Made some progress with my restoration project today but it taught me a very valuable lesson. NEVER buy a second hand machine and try to cut corners with the restoration work.

Here is what I found inside...




























No wonder it won't bleeding work!


----------



## Spazbarista (Dec 6, 2011)

Mmmmmm......yummy


----------



## lookseehear (Jul 16, 2010)

Wow - that definitely needed doing. Just hope you can get it back together afterwards!


----------



## JohnnieWalker (Aug 24, 2011)

WTF

---

I am here: http://tapatalk.com/map.php?npcwbf

Coffee & Accessories available at http://TheCoffeeShop.Co


----------



## carbonkid85 (Jan 19, 2011)

Overnight citric bath and we're getting there


















Could be worse. I've heard horror stories of machines full of cockroaches which have infested a guy's house during a tear down!


----------



## lookseehear (Jul 16, 2010)

That looks much better. I'd have thought the water would taste pretty bad before the descale.


----------



## carbonkid85 (Jan 19, 2011)

I wasn't getting anything through the group before.

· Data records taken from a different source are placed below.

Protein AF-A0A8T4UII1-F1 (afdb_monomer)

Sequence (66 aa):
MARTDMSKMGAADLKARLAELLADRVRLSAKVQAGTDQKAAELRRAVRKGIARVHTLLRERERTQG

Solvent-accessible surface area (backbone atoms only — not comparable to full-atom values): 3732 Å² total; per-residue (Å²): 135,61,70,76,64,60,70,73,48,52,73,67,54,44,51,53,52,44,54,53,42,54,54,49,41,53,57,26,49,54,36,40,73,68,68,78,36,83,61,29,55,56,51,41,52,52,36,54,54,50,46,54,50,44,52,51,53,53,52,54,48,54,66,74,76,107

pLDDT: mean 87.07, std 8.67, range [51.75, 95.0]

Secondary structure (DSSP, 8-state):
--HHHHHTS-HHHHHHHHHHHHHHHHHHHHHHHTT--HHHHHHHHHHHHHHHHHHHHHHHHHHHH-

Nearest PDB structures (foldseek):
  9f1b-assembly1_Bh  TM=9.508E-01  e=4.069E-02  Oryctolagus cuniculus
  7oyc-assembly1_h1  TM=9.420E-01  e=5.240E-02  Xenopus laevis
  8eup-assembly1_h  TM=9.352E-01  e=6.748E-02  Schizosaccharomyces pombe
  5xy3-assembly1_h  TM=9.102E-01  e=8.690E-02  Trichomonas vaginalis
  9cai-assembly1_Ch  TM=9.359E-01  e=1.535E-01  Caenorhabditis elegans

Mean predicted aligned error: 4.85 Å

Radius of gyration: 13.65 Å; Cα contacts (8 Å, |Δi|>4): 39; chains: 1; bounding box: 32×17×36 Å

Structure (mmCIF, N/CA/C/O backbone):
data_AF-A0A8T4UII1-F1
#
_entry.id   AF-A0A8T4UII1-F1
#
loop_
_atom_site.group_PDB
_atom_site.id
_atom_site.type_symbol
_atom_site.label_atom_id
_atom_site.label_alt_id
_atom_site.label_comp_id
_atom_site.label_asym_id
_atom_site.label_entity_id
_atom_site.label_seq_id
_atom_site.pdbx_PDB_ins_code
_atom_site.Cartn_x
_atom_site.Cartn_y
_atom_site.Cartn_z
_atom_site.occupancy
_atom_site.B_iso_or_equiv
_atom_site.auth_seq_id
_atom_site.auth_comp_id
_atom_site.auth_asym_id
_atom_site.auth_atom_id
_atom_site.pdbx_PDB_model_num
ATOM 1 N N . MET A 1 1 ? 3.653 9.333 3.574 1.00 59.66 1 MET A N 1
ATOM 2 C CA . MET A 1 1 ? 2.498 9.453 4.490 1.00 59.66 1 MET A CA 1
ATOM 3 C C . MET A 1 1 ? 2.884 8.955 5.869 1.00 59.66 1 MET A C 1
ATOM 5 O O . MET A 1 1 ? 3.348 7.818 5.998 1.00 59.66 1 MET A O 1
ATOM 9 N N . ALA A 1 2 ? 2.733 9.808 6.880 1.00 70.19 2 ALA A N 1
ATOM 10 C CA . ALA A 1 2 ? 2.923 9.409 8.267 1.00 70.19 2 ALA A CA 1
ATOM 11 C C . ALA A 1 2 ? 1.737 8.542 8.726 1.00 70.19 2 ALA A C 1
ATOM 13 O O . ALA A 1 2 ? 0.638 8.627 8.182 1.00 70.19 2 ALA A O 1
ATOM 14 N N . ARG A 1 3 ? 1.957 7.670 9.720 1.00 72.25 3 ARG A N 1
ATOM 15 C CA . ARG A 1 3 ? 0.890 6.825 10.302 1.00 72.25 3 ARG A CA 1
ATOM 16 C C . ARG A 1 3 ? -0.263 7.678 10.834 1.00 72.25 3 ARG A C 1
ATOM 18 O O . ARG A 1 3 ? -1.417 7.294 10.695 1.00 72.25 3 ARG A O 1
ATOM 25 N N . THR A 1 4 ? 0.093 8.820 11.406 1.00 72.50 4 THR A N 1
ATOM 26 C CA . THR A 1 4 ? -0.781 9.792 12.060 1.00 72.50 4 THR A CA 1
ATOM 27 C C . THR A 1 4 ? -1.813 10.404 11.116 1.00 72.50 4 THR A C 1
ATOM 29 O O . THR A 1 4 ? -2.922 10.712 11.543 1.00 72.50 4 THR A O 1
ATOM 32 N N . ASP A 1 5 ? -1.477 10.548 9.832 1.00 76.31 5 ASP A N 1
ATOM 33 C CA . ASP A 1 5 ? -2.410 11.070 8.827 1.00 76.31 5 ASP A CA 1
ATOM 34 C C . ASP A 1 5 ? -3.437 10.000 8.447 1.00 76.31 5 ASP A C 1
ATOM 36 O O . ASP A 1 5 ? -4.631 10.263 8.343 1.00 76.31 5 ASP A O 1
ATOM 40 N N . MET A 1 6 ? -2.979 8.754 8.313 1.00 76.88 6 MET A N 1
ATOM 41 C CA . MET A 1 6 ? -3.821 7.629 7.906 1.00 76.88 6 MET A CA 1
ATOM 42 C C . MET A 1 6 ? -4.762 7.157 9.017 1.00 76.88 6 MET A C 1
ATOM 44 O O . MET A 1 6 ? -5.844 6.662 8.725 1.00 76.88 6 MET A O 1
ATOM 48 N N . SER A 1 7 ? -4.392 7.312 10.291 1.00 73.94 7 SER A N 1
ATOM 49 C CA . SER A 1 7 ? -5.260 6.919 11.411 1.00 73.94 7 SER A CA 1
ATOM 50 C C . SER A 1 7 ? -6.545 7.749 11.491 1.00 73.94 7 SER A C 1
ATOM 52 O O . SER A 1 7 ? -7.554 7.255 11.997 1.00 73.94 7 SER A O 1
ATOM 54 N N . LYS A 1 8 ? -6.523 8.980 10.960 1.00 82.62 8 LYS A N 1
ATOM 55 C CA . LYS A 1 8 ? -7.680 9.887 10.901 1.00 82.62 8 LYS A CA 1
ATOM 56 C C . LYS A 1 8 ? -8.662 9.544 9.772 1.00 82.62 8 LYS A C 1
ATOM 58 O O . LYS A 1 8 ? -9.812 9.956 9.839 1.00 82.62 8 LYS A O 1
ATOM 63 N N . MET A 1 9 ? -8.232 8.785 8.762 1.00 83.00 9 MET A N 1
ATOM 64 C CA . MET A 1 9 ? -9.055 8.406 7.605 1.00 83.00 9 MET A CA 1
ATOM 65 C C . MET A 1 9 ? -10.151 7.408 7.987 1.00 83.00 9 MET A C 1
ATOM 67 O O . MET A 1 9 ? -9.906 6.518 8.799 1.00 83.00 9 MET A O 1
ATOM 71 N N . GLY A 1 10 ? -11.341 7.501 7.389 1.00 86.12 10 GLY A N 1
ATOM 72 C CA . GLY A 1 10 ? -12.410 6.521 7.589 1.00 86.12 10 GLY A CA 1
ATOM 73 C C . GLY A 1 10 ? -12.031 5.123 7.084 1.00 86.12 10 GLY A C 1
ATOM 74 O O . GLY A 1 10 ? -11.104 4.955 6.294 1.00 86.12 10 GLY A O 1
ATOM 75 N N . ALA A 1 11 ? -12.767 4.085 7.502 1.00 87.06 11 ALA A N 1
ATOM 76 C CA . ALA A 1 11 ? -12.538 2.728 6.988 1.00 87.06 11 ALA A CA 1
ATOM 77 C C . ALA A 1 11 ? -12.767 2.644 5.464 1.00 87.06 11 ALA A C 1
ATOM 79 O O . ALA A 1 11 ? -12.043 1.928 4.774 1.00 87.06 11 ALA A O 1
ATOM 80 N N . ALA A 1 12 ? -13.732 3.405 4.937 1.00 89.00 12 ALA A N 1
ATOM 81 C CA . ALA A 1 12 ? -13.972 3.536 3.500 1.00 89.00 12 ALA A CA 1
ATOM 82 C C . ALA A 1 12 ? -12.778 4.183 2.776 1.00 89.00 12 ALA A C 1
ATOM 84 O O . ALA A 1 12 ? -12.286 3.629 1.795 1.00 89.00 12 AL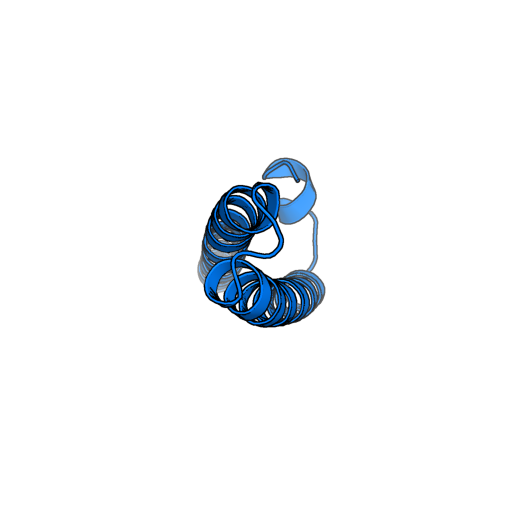A A O 1
ATOM 85 N N . ASP A 1 13 ? -12.241 5.280 3.313 1.00 90.19 13 ASP A N 1
ATOM 86 C CA . ASP A 1 13 ? -11.085 5.974 2.733 1.00 90.19 13 ASP A CA 1
ATOM 87 C C . ASP A 1 13 ? -9.820 5.111 2.779 1.00 90.19 13 ASP A C 1
ATOM 89 O O . ASP A 1 13 ? -9.032 5.087 1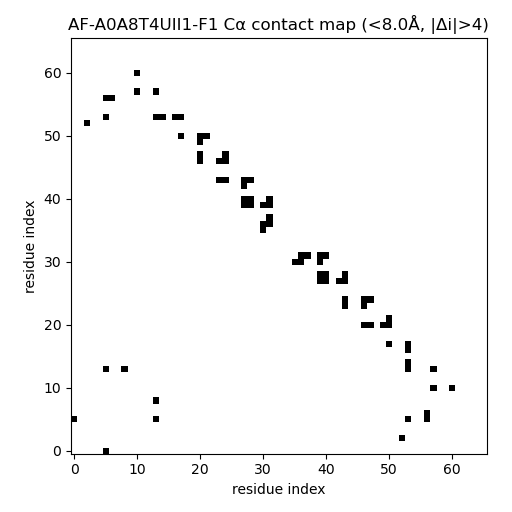.835 1.00 90.19 13 ASP A O 1
ATOM 93 N N . LEU A 1 14 ? -9.625 4.355 3.865 1.00 90.50 14 LEU A N 1
ATOM 94 C CA . LEU A 1 14 ? -8.534 3.389 3.976 1.00 90.50 14 LEU A CA 1
ATOM 95 C C . LEU A 1 14 ? -8.652 2.292 2.908 1.00 90.50 14 LEU A C 1
ATOM 97 O O . LEU A 1 14 ? -7.642 1.921 2.311 1.00 90.50 14 LEU A O 1
ATOM 101 N N . LYS A 1 15 ? -9.865 1.806 2.617 1.00 91.69 15 LYS A N 1
ATOM 102 C CA . LYS A 1 15 ? -10.106 0.845 1.526 1.00 91.69 15 LYS A CA 1
ATOM 103 C C . LYS A 1 15 ? -9.851 1.461 0.147 1.00 91.69 15 LYS A C 1
ATOM 105 O O . LYS A 1 15 ? -9.196 0.822 -0.674 1.00 91.69 15 LYS A O 1
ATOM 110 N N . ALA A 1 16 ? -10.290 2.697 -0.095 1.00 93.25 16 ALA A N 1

I'm still going to need to figure out the HX and descale that next. I just wish there was a little more information available online to help!


----------



## espressotechno (Apr 11, 2011)

Buy a plastic dustbin & 5 litres of phosphoric acid.

Fill dustbin with dilute acid (approx. 5:1 dilution)

Dismantle boiler, or group head, or valves, etc.

Soak all the parts - not electricals - overnight. Rinse in water. Allow to dry.

With some components, eg group heads, it may be necessary soak in hot acid (dilute with hot water) & poke the small bore passages with wire.


----------